Guy Taillefer   27 septembre 2008  États-Unis
Photo : Agence France-Presse
Le républicain John McCain est passé à l'attaque, et de façon souvent cinglante, contre le démocrate Barack Obama dans le cadre du premier débat présidentiel télévisé qui se tenait hier soir à l'Université du Mississippi, à Oxford, dans le nord de l'État.

Moment fort de la campagne qui culminera, dans 38 jours, avec le scrutin présidentiel du 4 novembre. Thèmes imposés du duel de 90 minutes: la politique étrangère et la sécurité nationale. Mais tout le monde s'attendait, vu la crise financière et immobilière aux États-Unis, à ce que les questions économiques y soient abordées.

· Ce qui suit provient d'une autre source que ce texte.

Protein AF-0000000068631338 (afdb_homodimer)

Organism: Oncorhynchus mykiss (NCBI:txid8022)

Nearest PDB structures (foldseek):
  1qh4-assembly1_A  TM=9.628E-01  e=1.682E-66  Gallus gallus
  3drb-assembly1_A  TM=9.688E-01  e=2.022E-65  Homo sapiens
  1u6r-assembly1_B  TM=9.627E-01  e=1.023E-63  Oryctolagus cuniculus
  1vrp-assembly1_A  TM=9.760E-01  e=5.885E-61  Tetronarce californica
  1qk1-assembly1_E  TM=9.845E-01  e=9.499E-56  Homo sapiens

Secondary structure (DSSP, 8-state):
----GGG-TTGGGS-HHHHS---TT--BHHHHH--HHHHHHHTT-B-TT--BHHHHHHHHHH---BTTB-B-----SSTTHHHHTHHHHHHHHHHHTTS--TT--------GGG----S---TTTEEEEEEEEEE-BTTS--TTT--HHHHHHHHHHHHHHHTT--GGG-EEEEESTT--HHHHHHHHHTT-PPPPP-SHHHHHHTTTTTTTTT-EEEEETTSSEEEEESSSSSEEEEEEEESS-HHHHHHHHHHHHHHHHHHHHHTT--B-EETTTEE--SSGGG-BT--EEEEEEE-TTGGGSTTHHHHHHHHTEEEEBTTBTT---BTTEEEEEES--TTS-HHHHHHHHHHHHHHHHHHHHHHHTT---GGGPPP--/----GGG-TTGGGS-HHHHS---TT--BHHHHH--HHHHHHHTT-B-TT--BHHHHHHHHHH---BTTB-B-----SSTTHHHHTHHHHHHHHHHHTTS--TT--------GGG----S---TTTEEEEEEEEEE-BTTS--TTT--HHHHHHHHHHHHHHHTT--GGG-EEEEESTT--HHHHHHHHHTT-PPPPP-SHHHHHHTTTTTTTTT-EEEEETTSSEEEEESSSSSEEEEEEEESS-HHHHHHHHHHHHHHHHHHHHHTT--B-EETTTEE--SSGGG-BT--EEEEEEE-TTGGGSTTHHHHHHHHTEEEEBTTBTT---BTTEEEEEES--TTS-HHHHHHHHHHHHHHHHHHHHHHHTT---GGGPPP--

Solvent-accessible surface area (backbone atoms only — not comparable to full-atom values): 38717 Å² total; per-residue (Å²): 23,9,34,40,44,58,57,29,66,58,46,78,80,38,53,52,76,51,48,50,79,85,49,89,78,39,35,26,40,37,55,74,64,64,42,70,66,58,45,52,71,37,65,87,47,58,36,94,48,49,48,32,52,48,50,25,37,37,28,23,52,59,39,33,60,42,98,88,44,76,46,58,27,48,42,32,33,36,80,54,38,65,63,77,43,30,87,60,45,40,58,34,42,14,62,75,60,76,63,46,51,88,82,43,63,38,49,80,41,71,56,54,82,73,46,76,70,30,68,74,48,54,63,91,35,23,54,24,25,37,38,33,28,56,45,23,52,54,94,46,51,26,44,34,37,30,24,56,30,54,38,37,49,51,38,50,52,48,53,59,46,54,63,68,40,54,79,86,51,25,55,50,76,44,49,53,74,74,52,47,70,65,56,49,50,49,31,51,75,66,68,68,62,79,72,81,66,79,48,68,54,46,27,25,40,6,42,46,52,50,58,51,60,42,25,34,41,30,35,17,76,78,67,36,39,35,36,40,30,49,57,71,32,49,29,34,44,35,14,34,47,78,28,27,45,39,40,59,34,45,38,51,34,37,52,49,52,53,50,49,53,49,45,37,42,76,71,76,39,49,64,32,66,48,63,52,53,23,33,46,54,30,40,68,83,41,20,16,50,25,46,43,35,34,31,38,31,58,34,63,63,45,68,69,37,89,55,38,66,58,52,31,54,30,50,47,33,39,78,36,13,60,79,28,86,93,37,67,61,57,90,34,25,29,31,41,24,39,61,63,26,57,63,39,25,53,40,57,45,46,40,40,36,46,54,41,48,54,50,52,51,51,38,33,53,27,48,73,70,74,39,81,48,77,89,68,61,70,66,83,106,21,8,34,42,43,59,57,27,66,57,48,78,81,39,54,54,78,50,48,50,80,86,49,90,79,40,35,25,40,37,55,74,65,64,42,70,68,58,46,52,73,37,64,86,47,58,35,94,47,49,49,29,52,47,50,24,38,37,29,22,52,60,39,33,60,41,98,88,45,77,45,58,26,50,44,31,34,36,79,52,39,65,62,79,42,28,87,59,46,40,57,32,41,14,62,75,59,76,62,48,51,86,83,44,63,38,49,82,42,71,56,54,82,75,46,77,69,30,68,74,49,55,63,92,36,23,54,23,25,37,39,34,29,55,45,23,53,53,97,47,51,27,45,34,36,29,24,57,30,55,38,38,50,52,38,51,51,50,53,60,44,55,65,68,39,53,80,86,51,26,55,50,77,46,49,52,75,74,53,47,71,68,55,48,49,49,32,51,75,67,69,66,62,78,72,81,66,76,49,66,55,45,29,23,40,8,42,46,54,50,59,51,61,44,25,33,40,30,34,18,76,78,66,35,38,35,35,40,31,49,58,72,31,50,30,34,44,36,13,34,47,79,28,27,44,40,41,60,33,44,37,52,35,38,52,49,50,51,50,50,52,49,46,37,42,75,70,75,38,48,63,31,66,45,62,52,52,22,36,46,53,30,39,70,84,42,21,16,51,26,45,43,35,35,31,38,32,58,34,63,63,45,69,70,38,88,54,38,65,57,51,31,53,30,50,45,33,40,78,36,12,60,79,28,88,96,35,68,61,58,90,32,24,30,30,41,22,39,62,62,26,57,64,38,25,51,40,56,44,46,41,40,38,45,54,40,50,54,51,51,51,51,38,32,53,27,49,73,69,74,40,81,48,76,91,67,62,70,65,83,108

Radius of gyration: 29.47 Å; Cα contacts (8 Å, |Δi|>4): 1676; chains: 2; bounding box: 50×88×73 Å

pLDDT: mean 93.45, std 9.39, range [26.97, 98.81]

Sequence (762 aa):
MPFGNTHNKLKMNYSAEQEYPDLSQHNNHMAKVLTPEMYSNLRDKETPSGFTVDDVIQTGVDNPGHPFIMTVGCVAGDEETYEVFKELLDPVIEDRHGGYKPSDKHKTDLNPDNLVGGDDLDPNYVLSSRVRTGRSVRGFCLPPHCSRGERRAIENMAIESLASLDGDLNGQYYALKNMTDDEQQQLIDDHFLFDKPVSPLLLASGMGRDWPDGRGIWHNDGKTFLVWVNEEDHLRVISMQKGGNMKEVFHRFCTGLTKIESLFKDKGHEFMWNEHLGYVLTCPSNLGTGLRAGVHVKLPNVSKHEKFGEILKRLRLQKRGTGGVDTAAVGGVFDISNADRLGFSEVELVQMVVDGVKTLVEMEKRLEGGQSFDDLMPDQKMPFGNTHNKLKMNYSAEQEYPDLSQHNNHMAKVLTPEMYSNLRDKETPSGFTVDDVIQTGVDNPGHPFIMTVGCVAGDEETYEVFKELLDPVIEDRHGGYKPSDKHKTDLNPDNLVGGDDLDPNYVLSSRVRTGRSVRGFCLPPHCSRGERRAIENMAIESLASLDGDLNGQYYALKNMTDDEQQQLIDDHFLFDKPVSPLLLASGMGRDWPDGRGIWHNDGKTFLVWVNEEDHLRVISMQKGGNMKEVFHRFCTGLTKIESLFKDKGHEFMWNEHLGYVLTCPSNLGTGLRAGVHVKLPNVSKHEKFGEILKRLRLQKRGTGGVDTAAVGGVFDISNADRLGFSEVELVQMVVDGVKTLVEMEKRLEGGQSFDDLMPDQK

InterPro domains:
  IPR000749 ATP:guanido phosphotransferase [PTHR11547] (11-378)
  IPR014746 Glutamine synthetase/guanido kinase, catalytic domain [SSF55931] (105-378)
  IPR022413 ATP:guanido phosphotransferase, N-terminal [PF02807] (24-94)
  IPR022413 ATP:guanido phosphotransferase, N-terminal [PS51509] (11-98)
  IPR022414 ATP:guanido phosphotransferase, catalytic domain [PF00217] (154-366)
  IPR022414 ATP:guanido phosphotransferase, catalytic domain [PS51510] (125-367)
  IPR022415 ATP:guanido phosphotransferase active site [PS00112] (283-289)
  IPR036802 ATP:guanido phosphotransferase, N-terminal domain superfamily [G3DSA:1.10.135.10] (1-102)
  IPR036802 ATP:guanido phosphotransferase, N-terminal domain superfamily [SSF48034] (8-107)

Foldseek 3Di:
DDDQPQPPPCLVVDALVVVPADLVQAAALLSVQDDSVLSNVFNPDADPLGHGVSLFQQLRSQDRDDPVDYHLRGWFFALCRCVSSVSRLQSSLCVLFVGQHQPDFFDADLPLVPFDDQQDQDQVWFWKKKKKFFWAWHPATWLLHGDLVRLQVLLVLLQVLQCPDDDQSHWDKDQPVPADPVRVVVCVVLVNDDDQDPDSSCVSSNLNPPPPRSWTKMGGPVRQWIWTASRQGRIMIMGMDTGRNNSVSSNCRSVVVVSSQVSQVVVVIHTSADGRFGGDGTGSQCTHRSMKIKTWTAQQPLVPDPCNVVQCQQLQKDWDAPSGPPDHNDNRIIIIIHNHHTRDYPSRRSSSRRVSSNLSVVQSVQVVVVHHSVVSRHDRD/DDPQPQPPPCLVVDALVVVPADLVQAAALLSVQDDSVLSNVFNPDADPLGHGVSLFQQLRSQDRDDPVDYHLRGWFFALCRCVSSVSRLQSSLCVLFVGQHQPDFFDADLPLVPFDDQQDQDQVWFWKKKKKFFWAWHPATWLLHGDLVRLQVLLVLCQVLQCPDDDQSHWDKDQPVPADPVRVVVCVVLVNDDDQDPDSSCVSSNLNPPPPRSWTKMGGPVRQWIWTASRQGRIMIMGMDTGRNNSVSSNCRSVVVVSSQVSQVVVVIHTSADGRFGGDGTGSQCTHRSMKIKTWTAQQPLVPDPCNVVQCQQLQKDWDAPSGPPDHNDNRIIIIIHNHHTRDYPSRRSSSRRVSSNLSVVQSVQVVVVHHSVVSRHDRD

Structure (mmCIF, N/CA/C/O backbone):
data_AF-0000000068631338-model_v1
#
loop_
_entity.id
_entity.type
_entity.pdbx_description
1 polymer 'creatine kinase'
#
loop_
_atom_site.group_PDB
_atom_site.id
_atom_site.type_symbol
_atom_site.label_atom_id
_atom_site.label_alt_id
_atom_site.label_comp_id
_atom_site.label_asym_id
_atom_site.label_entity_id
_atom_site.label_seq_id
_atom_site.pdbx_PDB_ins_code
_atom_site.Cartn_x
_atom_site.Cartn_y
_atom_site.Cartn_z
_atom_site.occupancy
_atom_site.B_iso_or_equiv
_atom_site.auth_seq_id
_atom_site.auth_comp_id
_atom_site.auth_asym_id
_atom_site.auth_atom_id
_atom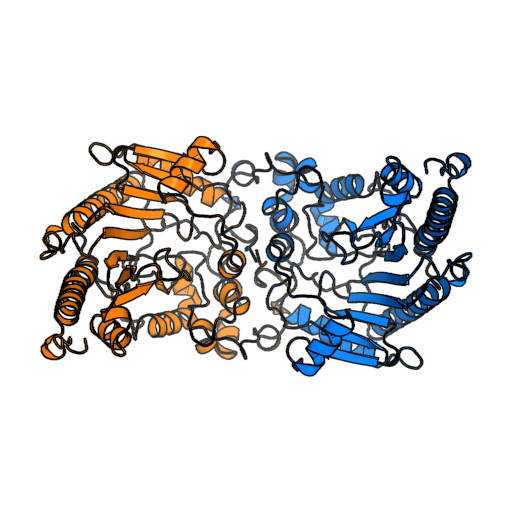_site.pdbx_PDB_model_num
ATOM 1 N N . MET A 1 1 ? -1.948 -2.043 2.312 1 27.7 1 MET A N 1
ATOM 2 C CA . MET A 1 1 ? -0.671 -1.409 2.627 1 27.7 1 MET A CA 1
ATOM 3 C C . MET A 1 1 ? 0.286 -2.404 3.275 1 27.7 1 MET A C 1
ATOM 5 O O . MET A 1 1 ? -0.148 -3.363 3.914 1 27.7 1 MET A O 1
ATOM 9 N N . PRO A 1 2 ? 1.5 -2.311 2.9 1 30.45 2 PRO A N 1
ATOM 10 C CA . PRO A 1 2 ? 2.5 -3.33 3.23 1 30.45 2 PRO A CA 1
ATOM 11 C C . PRO A 1 2 ? 2.615 -3.58 4.73 1 30.45 2 PRO A C 1
ATOM 13 O O . PRO A 1 2 ? 2.309 -2.693 5.535 1 30.45 2 PRO A O 1
ATOM 16 N N . PHE A 1 3 ? 2.367 -4.738 5.184 1 37.66 3 PHE A N 1
ATOM 17 C CA . PHE A 1 3 ? 2.762 -5.352 6.445 1 37.66 3 PHE A CA 1
ATOM 18 C C . PHE A 1 3 ? 4.156 -4.898 6.855 1 37.66 3 PHE A C 1
ATOM 20 O O . PHE A 1 3 ? 5.059 -4.82 6.02 1 37.66 3 PHE A O 1
ATOM 27 N N . GLY A 1 4 ? 4.195 -3.877 7.484 1 38.41 4 GLY A N 1
ATOM 28 C CA . GLY A 1 4 ? 5.539 -3.697 8.008 1 38.41 4 GLY A CA 1
ATOM 29 C C . GLY A 1 4 ? 6.184 -4.992 8.461 1 38.41 4 GLY A C 1
ATOM 30 O O . GLY A 1 4 ? 5.492 -5.988 8.688 1 38.41 4 GLY A O 1
ATOM 31 N N . ASN A 1 5 ? 7.277 -5.246 8.055 1 41.75 5 ASN A N 1
ATOM 32 C CA . ASN A 1 5 ? 8.188 -6.277 8.531 1 41.75 5 ASN A CA 1
ATOM 33 C C . ASN A 1 5 ? 7.953 -6.598 10.008 1 41.75 5 ASN A C 1
ATOM 35 O O . ASN A 1 5 ? 8.383 -7.645 10.492 1 41.75 5 ASN A O 1
ATOM 39 N N . THR A 1 6 ? 7.145 -5.762 10.75 1 57.34 6 THR A N 1
ATOM 40 C CA . THR A 1 6 ? 7.664 -5.598 12.102 1 57.34 6 THR A CA 1
ATOM 41 C C . THR A 1 6 ? 6.926 -6.508 13.078 1 57.34 6 THR A C 1
ATOM 43 O O . THR A 1 6 ? 7.367 -6.691 14.219 1 57.34 6 THR A O 1
ATOM 46 N N . HIS A 1 7 ? 5.91 -7.328 12.289 1 82.81 7 HIS A N 1
ATOM 47 C CA . HIS A 1 7 ? 5.449 -8.094 13.438 1 82.81 7 HIS A CA 1
ATOM 48 C C . HIS A 1 7 ? 5.691 -9.586 13.242 1 82.81 7 HIS A C 1
ATOM 50 O O . HIS A 1 7 ? 5 -10.414 13.844 1 82.81 7 HIS A O 1
ATOM 56 N N . ASN A 1 8 ? 6.66 -9.812 12.312 1 89.19 8 ASN A N 1
ATOM 57 C CA . ASN A 1 8 ? 7.227 -11.148 12.164 1 89.19 8 ASN A CA 1
ATOM 58 C C . ASN A 1 8 ? 8.016 -11.562 13.406 1 89.19 8 ASN A C 1
ATOM 60 O O . ASN A 1 8 ? 9.055 -10.977 13.711 1 89.19 8 ASN A O 1
ATOM 64 N N . LYS A 1 9 ? 7.566 -12.555 14.133 1 91.25 9 LYS A N 1
ATOM 65 C CA . LYS A 1 9 ? 8.164 -12.969 15.398 1 91.25 9 LYS A CA 1
ATOM 66 C C . LYS A 1 9 ? 9.484 -13.695 15.164 1 91.25 9 LYS A C 1
ATOM 68 O O . LYS A 1 9 ? 10.227 -13.961 16.109 1 91.25 9 LYS A O 1
ATOM 73 N N . LEU A 1 10 ? 9.789 -13.938 13.922 1 93.38 10 LEU A N 1
ATOM 74 C CA . LEU A 1 10 ? 11.016 -14.656 13.586 1 93.38 10 LEU A CA 1
ATOM 75 C C . LEU A 1 10 ? 12.117 -13.695 13.164 1 93.38 10 LEU A C 1
ATOM 77 O O . LEU A 1 10 ? 13.258 -14.109 12.945 1 93.38 10 LEU A O 1
ATOM 81 N N . LYS A 1 11 ? 11.836 -12.469 13.102 1 93.12 11 LYS A N 1
ATOM 82 C CA . LYS A 1 11 ? 12.781 -11.445 12.656 1 93.12 11 LYS A CA 1
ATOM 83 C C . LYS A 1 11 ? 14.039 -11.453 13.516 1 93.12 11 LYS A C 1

La stratégie de McCain était limpide: s'agissant de l'Irak, de l'Afghanistan, du Pakistan, de l'Iran ou de la Russie, le candidat républicain à la présidence a multiplié les phrases assassines, affirmant à répétition que son adversaire était «naïf» et qu'«il ne comprenait pas». Avec le résultat que le candidat démocrate, maîtrisant par ailleurs ses dossiers, a souvent paru sur la défensive. De dire M. McCain en fin de duel: le sénateur de l'Illinois «n'a ni l'expérience ni le jugement nécessaire» pour devenir président.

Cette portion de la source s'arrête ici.